Fig. 5. m6A is dysregulated in HD.

a, Representative images showing modest decrease in Mettl3 signal in the R6/2 cortex and striatum. b, CellProfiler analysis of Mettl3 nuclear intensity; statistical significance was determined by unpaired two-tailed t-test (cortex: P = 0.0184, t = 2.693, d.f. = 13, F = 1.572, 95% CI: −0.1158 to −0.01270; striatum: P = 0.0093, t = 3.052, d.f. = 13, F = 1.044, 95% CI: −0.0774 to −0.0324). n = 8 (four males, four females) per genotype were quantified, each averaging three cortical or striatal regions. Data are presented as mean values ± s.e.m. c, MS for m6A showed no significant changes by unpaired two-tailed t-test (P = 0.0567, t = 1.982, d.f. = 30) in global m6A levels. Data are presented as mean values ± s.e.m. n = 16 per genotype (five males, 11 females). d, Violin plots showing increased m6A sites per gene on genes that are dysregulated in HD R6/2 (DEGs), in particular in downregulated genes compared to upregulated genes.
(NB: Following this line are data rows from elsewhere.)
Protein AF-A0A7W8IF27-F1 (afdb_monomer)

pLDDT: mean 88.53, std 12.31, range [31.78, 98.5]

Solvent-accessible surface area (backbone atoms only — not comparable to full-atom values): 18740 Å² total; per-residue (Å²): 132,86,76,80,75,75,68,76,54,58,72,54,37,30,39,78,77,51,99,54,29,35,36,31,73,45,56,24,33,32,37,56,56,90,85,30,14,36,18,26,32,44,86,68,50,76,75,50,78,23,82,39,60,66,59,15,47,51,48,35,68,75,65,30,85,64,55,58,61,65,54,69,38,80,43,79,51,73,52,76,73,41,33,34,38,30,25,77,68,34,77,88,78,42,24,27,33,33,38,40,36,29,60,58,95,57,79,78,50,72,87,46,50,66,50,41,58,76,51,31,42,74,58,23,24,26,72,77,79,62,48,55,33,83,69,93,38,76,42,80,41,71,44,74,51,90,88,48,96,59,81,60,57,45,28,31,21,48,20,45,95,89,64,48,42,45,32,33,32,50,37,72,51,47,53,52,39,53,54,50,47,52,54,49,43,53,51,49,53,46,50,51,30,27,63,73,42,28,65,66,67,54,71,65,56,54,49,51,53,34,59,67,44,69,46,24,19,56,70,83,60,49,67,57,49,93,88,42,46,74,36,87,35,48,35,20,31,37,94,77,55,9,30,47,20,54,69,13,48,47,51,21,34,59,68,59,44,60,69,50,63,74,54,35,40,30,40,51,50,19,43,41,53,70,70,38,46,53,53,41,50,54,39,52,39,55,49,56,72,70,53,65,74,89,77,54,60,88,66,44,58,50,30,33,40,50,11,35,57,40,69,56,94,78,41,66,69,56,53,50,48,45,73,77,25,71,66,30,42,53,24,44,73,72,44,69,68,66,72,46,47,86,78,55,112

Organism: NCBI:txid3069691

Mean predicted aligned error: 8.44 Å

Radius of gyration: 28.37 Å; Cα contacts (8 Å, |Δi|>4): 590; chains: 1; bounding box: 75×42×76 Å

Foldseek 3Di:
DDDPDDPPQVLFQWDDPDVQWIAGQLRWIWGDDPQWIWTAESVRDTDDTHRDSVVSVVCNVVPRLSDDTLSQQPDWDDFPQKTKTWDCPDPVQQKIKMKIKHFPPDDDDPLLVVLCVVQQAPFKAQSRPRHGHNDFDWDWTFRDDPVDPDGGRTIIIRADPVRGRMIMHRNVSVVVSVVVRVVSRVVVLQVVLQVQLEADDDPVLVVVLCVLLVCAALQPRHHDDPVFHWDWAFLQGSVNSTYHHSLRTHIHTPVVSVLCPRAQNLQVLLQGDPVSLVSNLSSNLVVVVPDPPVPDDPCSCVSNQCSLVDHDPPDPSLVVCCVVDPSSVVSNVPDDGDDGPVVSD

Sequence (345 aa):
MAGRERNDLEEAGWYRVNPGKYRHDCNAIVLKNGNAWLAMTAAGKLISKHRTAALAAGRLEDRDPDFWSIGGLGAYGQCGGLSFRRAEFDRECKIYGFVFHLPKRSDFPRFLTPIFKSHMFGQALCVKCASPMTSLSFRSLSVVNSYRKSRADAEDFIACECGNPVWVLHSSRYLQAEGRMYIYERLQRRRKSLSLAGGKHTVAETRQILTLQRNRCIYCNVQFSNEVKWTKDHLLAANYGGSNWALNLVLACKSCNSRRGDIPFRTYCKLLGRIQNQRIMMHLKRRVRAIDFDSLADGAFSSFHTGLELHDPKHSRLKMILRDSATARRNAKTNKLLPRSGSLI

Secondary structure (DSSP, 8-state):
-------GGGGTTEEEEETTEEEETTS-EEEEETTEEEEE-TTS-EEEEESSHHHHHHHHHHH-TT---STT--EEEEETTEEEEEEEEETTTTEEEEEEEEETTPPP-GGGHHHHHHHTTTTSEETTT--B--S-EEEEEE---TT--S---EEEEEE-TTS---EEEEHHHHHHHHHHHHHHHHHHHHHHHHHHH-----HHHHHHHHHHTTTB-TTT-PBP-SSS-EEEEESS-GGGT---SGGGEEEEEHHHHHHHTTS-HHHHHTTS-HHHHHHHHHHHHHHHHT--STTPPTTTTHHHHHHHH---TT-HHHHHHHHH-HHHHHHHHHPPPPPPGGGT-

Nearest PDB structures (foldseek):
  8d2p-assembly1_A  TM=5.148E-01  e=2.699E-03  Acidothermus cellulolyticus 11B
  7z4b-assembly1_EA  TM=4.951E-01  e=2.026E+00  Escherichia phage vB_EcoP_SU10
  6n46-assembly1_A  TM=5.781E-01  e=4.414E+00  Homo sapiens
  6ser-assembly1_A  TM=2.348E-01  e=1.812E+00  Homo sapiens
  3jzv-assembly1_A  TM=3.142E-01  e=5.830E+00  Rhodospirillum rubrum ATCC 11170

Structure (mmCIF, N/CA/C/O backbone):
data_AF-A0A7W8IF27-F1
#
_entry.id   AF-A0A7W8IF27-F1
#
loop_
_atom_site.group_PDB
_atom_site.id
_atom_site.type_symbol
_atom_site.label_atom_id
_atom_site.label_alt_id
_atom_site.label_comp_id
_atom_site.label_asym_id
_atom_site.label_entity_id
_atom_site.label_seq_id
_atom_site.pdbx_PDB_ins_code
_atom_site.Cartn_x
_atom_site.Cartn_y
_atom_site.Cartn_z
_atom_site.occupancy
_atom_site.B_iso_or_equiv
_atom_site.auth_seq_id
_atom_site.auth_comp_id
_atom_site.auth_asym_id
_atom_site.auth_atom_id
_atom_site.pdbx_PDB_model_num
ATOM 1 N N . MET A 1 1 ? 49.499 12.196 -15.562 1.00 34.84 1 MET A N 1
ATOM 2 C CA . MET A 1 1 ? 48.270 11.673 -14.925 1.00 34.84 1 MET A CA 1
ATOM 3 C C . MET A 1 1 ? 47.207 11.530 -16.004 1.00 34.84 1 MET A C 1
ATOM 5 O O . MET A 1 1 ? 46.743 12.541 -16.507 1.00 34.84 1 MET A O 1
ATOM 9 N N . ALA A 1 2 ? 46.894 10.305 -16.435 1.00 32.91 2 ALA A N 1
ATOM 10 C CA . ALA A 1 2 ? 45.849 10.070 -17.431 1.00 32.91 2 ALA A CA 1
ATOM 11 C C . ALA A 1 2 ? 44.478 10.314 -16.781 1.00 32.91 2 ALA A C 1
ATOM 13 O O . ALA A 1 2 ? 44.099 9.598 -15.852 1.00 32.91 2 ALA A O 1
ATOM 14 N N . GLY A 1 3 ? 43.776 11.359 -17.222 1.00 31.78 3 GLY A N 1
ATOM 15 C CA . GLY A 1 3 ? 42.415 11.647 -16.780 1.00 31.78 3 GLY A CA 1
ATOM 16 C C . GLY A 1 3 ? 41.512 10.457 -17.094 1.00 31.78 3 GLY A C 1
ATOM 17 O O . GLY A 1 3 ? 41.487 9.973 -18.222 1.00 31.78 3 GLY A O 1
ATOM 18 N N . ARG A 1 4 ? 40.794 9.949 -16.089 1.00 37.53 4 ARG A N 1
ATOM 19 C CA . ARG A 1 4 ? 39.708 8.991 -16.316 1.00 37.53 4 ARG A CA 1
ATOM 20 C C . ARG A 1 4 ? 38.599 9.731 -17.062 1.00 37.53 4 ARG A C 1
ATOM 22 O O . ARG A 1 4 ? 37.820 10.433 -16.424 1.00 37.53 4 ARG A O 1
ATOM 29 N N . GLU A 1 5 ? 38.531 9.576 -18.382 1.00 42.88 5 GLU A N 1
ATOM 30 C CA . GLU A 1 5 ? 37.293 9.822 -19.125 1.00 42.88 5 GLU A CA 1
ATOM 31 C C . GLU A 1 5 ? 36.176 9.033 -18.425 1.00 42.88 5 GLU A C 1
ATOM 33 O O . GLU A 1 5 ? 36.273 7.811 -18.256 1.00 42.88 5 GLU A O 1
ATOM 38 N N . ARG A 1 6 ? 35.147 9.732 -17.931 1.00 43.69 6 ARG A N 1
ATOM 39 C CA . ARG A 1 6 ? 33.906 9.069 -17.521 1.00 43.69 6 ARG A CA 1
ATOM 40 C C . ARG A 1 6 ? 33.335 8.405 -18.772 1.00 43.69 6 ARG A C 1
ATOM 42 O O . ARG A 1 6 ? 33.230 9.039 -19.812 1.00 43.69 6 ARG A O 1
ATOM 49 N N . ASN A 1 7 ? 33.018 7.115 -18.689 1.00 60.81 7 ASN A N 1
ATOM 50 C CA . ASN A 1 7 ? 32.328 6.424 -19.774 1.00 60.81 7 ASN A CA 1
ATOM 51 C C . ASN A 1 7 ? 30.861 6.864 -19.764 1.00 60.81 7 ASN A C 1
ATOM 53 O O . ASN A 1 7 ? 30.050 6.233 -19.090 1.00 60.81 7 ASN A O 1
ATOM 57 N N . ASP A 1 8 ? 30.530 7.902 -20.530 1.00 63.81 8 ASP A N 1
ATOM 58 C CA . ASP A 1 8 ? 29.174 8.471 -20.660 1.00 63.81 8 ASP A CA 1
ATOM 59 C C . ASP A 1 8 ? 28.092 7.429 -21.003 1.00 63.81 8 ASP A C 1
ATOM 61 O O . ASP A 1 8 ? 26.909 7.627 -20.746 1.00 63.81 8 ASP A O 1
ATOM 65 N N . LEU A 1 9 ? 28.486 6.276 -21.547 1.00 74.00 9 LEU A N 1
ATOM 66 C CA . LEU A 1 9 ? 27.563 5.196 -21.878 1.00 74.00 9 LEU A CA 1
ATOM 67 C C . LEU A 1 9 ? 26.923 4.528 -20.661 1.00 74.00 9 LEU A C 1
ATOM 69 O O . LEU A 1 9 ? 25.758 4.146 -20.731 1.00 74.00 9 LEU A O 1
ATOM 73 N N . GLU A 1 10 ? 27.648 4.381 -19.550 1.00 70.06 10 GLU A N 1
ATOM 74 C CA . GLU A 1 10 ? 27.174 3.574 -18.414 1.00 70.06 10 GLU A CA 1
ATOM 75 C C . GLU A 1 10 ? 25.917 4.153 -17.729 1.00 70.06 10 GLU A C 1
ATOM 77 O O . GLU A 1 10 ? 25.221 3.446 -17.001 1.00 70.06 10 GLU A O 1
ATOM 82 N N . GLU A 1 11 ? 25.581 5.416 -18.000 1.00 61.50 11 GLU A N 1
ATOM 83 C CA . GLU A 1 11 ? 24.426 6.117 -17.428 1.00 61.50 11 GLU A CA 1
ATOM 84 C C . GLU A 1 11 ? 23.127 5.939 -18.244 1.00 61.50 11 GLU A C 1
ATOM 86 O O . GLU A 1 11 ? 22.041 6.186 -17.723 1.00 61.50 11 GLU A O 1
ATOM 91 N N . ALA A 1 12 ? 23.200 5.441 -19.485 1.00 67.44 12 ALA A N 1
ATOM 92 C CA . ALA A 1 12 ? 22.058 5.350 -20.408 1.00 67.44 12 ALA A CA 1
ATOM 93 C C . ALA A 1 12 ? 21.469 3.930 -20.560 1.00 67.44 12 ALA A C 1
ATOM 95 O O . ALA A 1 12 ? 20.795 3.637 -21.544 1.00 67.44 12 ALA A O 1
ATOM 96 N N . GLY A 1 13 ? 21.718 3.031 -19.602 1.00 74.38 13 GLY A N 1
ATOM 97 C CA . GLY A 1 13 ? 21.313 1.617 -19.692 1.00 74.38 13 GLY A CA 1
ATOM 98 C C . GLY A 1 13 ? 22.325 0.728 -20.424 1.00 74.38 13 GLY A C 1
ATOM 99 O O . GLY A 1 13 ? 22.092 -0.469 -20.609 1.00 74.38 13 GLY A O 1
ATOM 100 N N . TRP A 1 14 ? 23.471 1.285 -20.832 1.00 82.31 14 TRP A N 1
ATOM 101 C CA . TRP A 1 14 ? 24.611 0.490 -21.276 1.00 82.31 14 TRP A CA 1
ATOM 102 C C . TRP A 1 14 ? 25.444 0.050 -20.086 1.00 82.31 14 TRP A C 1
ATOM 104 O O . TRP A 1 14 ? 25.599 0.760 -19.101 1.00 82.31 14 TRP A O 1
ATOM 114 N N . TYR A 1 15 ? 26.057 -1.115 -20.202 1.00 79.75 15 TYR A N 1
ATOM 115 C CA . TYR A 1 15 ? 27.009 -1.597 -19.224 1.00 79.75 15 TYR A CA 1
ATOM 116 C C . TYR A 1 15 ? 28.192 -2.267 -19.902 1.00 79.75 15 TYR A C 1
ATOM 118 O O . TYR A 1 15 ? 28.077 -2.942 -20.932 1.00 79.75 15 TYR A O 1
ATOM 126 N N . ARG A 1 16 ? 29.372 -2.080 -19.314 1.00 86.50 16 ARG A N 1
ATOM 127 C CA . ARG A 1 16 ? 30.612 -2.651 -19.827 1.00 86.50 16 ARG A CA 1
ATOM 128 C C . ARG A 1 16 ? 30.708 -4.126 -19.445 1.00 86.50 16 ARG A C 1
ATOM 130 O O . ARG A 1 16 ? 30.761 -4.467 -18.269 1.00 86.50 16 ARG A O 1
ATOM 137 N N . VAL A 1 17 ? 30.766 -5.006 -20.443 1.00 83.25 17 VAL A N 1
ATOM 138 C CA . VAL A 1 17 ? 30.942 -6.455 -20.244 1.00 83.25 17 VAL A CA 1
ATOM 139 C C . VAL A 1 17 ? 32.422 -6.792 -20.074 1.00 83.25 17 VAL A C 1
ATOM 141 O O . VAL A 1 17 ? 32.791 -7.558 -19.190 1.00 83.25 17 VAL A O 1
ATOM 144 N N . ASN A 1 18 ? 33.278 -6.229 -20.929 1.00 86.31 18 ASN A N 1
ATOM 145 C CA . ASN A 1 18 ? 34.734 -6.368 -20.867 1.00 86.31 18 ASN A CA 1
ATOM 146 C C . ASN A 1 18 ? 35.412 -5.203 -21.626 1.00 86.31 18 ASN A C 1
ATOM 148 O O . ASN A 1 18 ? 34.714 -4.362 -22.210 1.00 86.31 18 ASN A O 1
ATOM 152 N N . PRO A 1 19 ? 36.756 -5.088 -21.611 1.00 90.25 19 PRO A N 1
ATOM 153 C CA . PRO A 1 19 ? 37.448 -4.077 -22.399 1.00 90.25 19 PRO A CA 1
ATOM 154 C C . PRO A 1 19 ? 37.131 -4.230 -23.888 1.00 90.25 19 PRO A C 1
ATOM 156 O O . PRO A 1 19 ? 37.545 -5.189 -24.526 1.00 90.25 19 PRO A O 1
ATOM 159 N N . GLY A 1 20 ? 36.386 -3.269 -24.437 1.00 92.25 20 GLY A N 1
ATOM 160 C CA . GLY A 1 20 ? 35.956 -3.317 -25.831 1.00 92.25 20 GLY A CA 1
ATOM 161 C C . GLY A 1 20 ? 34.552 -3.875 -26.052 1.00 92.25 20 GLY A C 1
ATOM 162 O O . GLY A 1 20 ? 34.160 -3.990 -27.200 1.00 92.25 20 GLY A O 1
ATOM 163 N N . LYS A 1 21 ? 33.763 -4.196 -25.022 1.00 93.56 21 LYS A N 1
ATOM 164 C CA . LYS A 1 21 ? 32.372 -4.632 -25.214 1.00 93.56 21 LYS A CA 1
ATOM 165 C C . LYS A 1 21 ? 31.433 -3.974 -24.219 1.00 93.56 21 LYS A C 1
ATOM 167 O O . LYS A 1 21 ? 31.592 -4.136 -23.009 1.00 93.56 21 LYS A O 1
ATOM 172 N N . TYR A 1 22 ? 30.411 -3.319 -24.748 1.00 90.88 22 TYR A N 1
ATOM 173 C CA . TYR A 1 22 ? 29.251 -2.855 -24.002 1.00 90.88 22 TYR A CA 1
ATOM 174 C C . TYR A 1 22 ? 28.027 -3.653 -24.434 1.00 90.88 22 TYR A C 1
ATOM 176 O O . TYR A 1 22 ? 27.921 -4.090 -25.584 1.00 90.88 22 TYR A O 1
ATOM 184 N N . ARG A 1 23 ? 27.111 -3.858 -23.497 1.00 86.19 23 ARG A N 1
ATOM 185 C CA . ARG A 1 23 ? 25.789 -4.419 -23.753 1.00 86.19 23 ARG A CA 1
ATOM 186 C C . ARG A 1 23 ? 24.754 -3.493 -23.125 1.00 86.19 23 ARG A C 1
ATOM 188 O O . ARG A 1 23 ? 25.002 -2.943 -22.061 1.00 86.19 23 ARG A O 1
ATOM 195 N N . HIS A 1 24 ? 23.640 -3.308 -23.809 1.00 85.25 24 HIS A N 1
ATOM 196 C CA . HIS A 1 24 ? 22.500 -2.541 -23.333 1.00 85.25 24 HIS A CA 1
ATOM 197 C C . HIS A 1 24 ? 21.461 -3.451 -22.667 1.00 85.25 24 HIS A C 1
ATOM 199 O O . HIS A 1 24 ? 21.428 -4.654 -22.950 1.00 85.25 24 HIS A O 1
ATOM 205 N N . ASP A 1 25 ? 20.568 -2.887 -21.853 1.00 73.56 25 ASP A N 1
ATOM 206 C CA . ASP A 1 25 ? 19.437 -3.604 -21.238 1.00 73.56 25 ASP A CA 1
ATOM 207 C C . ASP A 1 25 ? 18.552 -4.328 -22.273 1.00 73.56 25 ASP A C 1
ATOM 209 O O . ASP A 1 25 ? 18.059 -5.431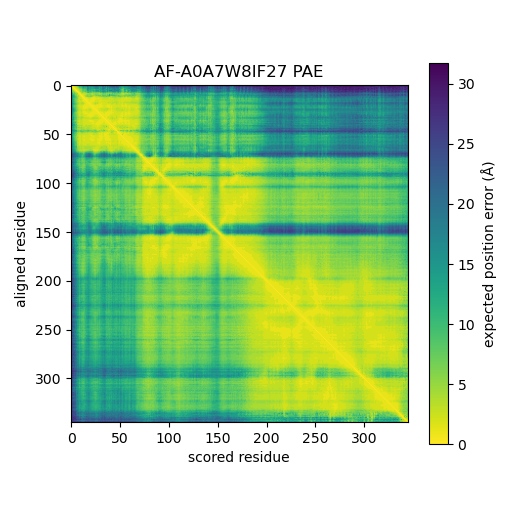 -22.023 1.00 73.56 25 ASP A O 1
ATOM 213 N N . CYS A 1 26 ? 18.427 -3.772 -23.484 1.00 73.44 26 CYS A N 1
ATOM 214 C CA . CYS A 1 26 ? 17.711 -4.405 -24.598 1.00 73.44 26 CYS A CA 1
ATOM 215 C C . CYS A 1 26 ? 18.471 -5.540 -25.303 1.00 73.44 26 CYS A C 1
ATOM 217 O O . CYS A 1 26 ? 17.968 -6.095 -26.276 1.00 73.44 26 CYS A O 1
ATOM 219 N N . ASN A 1 27 ? 19.658 -5.915 -24.820 1.00 78.44 27 ASN A N 1
ATOM 220 C CA . ASN A 1 27 ? 20.640 -6.798 -25.461 1.00 78.44 27 ASN A CA 1
ATOM 221 C C . ASN A 1 27 ? 21.358 -6.236 -26.695 1.00 78.44 27 ASN A C 1
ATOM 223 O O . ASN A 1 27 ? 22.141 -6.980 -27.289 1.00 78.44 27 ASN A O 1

Statistical significance was determined by unpaired two-tailed t-test. DEGs versus non-DEGs: P < 0.0001, t = 15.03, d.f. = 3818, F = 3.099, 95% CI: −9.075 to −6.981; Up versus Down: P < 0.0001, t = 11.52, d.f. = 3384, F = 2.870, 95% CI: 5.688–8.021. e, m6A site deposition (localized levels) on 266 genes dysregulated in R6/2 striatum. f, Histogram plot showing TDP-43 eCLIP sites relative to an m6A site (from m6A eCLIP data) (0 position) compared to Hnrnp C and Hnrnp L binding motifs. g, m6A site deposition (localized levels) on 266 genes dysregulated with TDP-43 KD by ASO. h, Representative images showing significant increase in m6A IF intensity in HD patient caudate nucleus (CN) with corresponding METTL3 staining. Dot plot with each dot representing the average m6A intensity per neuronal cell spanning five ×20 confocal images per patient (three controls, six HD). Samples were grouped to either control or HD group with the unpaired Studentʼs t-test for significance (for separated dot plots, see Supplementary Fig. 7g) (P < 0.0001, t = 13.82, d.f. = 956, F = 3.313, 95% CI: 0.09684–0.1289). Bar represents the median. Experiments in a, b and h were repeated at least three times with similar results represented above.